§ **EXERCISE**
Return exactly the lines of the records below, starting at the line that contains "ATOM 140 O O" and ending at the line that contains "ATOM 143 N N", with both of those lines kept.

Records from a data source:
---

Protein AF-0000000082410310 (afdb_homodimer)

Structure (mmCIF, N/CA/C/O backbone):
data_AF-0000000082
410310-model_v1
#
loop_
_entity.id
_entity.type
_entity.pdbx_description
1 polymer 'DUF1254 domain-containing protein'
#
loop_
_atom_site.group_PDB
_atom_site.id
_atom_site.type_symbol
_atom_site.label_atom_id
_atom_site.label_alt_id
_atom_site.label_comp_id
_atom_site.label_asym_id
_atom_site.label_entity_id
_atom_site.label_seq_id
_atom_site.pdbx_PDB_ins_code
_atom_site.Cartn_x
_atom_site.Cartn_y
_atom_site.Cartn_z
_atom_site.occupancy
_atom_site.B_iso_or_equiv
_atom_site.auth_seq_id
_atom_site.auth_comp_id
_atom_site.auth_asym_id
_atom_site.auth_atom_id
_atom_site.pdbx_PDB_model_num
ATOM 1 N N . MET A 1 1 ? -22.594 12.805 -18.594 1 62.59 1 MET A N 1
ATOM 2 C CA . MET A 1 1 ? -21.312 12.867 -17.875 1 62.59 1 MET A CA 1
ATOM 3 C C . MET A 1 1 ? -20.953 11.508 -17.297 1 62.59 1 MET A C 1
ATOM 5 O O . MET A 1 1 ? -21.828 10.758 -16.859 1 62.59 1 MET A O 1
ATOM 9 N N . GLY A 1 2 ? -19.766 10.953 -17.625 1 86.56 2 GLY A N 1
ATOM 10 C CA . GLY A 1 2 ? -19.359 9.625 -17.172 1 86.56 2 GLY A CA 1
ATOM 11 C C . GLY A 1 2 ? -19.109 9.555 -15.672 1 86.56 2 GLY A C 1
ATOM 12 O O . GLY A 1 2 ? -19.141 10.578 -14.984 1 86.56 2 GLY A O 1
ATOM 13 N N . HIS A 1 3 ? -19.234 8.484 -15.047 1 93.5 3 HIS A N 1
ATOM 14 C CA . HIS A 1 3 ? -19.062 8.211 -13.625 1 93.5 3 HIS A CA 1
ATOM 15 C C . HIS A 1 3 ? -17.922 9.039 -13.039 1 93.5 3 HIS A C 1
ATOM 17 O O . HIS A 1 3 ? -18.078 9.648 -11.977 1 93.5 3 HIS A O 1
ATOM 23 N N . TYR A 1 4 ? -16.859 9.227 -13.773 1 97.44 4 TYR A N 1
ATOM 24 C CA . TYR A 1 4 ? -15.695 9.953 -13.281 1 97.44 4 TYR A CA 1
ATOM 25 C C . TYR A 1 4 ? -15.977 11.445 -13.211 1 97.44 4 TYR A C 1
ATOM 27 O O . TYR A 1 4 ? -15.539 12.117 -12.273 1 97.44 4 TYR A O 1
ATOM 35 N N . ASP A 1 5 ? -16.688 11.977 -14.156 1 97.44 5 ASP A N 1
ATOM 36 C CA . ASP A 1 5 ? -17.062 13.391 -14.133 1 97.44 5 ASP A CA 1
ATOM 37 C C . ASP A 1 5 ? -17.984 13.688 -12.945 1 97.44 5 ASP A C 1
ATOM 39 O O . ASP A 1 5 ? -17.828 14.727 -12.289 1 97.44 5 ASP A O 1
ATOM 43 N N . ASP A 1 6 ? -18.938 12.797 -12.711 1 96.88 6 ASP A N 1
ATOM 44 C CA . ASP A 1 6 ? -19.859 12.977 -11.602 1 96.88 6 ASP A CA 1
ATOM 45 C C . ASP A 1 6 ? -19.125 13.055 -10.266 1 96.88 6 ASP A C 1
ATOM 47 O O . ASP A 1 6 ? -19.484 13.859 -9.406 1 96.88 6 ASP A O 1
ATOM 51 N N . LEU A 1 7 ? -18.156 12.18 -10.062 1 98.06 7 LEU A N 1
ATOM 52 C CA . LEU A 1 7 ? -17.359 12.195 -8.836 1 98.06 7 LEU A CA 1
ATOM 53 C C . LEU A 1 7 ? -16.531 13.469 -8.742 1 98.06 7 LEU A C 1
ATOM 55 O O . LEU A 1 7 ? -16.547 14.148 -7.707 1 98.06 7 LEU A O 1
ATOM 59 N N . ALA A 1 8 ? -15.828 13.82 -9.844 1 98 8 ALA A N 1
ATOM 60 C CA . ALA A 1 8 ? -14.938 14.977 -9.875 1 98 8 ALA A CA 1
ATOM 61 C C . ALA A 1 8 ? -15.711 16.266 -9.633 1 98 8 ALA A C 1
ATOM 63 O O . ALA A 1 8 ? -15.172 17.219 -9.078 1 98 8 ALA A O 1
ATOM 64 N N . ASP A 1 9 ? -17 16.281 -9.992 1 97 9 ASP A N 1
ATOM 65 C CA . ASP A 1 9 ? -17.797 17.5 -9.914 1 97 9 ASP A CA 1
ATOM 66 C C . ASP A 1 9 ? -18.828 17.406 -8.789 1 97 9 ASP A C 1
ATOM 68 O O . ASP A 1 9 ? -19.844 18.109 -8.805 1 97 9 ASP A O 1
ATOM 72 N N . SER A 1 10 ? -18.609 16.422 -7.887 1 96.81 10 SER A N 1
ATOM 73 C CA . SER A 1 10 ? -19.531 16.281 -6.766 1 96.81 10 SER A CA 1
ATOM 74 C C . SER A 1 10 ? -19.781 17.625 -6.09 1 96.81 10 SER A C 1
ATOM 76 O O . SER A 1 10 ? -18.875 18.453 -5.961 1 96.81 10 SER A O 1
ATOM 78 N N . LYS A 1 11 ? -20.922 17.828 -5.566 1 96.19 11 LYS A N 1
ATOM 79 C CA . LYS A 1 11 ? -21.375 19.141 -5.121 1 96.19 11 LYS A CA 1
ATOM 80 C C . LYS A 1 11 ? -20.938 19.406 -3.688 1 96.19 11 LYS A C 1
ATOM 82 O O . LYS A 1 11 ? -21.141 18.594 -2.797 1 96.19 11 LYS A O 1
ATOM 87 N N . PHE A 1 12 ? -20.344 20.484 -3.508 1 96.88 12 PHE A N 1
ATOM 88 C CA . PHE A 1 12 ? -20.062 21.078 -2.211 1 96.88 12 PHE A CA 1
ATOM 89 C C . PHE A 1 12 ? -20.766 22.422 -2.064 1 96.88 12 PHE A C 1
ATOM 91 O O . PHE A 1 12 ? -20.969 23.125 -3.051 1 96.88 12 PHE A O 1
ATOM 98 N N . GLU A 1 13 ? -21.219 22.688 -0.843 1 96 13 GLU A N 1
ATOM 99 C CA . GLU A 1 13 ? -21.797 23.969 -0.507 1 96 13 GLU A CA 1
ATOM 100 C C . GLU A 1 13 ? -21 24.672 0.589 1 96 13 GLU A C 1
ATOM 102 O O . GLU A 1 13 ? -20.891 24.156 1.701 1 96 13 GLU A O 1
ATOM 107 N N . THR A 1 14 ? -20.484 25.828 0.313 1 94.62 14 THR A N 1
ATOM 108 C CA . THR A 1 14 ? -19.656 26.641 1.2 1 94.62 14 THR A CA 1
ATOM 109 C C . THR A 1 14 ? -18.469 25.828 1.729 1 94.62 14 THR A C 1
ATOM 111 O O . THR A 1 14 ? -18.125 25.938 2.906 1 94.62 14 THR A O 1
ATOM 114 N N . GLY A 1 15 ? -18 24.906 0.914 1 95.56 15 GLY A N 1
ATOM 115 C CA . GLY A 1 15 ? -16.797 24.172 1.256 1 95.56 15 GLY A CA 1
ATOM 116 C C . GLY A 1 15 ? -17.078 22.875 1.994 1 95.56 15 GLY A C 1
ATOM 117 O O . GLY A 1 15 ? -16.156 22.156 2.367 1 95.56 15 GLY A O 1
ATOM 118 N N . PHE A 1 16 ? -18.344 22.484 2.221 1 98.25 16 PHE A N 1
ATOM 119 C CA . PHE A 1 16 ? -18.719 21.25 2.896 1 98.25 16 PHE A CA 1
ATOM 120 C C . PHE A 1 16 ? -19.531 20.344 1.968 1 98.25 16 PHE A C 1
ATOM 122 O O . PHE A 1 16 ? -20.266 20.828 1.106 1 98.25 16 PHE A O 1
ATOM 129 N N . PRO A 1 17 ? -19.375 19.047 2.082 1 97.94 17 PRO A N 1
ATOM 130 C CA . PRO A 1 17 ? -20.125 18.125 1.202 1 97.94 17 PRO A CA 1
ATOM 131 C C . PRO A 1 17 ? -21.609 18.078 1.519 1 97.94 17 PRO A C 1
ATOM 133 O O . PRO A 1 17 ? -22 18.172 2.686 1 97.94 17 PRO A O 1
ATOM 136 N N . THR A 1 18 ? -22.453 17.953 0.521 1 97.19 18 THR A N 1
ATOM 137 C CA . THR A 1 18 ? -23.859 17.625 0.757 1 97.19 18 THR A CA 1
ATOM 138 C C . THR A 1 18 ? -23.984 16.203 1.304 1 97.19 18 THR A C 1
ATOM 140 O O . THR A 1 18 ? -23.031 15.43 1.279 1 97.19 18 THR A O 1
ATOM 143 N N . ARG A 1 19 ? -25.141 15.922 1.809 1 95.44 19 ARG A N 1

---

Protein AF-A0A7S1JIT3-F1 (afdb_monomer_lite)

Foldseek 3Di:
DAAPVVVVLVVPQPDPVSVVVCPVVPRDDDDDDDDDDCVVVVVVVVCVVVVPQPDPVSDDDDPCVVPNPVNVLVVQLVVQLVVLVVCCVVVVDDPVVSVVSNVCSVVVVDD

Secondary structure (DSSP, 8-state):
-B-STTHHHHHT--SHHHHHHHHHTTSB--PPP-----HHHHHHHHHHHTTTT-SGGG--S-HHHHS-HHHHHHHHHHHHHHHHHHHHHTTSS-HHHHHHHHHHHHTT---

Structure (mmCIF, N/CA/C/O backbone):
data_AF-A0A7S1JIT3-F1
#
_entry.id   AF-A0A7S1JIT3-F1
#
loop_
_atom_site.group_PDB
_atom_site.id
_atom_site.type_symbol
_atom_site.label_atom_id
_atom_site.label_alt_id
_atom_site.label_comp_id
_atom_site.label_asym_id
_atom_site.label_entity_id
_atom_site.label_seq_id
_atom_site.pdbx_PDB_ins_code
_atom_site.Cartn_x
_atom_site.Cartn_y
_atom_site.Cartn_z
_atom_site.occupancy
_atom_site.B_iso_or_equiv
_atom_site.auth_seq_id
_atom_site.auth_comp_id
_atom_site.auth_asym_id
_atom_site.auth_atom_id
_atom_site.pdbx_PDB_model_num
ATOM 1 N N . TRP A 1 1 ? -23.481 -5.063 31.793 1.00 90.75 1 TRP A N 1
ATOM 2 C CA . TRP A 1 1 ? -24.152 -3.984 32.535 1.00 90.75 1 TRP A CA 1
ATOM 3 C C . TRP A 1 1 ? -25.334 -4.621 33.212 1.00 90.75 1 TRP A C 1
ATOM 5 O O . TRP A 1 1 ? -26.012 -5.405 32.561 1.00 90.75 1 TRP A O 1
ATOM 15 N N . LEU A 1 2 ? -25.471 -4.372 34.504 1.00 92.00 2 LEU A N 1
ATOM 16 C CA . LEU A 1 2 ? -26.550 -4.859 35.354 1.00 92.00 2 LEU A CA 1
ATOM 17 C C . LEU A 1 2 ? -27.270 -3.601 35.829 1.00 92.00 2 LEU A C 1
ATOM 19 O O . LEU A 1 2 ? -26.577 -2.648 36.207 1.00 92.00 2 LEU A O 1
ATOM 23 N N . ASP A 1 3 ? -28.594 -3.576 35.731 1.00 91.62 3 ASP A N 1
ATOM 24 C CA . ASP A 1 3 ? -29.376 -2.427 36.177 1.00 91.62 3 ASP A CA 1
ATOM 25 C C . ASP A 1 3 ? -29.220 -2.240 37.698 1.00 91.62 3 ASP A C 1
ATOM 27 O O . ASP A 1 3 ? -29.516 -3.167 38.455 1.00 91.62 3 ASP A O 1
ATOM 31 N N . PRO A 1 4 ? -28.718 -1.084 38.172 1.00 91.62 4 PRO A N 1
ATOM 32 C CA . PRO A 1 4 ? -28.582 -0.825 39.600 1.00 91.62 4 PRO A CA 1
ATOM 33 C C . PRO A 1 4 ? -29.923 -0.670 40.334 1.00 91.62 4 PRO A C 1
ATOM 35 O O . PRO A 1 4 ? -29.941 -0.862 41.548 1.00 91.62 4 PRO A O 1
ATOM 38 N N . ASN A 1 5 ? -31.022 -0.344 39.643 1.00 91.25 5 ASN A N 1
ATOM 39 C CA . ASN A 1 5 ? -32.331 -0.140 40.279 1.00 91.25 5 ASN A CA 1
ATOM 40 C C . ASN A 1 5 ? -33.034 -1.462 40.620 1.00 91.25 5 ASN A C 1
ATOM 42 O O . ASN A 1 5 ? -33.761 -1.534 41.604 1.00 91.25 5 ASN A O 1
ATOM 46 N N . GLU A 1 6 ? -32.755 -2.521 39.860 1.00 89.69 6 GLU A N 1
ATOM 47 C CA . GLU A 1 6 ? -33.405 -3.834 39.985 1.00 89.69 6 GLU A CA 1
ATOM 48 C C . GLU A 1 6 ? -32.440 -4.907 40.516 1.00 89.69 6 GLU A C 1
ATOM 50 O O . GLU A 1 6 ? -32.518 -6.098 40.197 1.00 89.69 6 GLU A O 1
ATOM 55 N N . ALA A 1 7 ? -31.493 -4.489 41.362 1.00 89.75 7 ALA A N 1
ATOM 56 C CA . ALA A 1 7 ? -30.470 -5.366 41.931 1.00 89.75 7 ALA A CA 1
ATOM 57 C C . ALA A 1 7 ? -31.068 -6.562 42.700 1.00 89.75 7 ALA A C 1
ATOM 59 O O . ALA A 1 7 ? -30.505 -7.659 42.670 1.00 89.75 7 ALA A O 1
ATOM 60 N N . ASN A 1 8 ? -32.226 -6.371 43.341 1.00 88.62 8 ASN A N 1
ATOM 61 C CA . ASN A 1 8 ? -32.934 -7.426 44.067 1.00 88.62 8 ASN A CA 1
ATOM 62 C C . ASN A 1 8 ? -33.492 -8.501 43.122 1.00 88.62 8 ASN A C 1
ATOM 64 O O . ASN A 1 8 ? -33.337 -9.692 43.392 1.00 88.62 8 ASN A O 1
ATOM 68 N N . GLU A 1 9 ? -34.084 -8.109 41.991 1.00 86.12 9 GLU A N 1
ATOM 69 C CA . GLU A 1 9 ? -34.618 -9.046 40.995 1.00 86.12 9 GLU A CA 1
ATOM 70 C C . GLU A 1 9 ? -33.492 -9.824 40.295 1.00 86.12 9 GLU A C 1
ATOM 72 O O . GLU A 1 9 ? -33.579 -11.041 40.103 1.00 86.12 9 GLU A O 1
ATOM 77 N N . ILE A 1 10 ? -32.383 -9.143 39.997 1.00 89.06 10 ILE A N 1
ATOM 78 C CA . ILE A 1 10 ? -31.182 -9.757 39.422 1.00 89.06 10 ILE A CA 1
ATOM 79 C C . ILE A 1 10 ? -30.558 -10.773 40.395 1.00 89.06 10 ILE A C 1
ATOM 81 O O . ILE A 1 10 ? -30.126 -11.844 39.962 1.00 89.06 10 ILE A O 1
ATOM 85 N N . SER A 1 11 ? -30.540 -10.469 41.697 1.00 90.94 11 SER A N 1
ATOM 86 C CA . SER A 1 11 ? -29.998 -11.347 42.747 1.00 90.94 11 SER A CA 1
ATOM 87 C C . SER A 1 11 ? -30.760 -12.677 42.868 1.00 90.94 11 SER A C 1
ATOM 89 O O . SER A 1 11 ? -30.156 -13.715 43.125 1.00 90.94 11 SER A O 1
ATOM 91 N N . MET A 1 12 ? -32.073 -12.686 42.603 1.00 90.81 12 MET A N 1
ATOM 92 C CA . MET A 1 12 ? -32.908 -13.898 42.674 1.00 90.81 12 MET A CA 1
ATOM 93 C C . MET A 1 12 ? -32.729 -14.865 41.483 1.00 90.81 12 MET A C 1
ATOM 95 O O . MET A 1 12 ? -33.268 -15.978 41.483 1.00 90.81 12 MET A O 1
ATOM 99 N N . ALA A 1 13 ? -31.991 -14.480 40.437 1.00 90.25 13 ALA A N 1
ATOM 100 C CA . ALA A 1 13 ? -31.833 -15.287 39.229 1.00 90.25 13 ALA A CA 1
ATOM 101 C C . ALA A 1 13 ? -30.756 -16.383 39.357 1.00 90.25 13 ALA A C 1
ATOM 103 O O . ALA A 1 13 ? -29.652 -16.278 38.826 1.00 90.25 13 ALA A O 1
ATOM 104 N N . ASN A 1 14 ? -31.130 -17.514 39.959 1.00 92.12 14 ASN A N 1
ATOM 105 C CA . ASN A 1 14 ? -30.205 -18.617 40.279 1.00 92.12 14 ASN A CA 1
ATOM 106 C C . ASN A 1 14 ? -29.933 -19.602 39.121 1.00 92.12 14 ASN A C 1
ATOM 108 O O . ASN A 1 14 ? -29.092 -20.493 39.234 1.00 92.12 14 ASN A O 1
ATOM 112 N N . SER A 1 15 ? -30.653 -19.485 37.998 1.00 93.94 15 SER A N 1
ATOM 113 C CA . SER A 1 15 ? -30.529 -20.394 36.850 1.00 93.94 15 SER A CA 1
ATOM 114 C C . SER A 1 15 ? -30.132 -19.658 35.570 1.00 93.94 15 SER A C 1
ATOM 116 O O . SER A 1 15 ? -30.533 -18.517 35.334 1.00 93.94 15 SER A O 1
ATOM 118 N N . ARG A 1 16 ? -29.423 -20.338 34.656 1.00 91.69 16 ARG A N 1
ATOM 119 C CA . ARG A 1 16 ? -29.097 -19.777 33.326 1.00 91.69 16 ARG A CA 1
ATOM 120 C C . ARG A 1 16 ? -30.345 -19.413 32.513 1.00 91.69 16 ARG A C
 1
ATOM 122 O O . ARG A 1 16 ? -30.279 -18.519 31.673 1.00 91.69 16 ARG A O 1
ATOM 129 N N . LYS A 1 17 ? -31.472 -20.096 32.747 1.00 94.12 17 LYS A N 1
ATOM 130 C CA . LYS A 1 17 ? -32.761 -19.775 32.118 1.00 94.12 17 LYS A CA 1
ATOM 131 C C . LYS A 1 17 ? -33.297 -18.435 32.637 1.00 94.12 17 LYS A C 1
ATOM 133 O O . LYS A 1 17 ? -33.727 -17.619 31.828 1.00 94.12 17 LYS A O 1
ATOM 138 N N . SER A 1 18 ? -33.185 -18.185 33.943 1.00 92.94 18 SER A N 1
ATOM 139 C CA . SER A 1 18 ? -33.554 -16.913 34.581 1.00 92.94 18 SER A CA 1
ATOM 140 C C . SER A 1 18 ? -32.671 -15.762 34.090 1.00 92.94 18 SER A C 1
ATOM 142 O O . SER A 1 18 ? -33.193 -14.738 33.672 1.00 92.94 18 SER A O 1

---

§ **RESULT OF THIS TASK**
ATOM 140 O O . THR A 1 18 ? -23.031 15.43 1.279 1 97.19 18 THR A O 1
ATOM 143 N N . ARG A 1 19 ? -25.141 15.922 1.809 1 95.44 19 ARG A N 1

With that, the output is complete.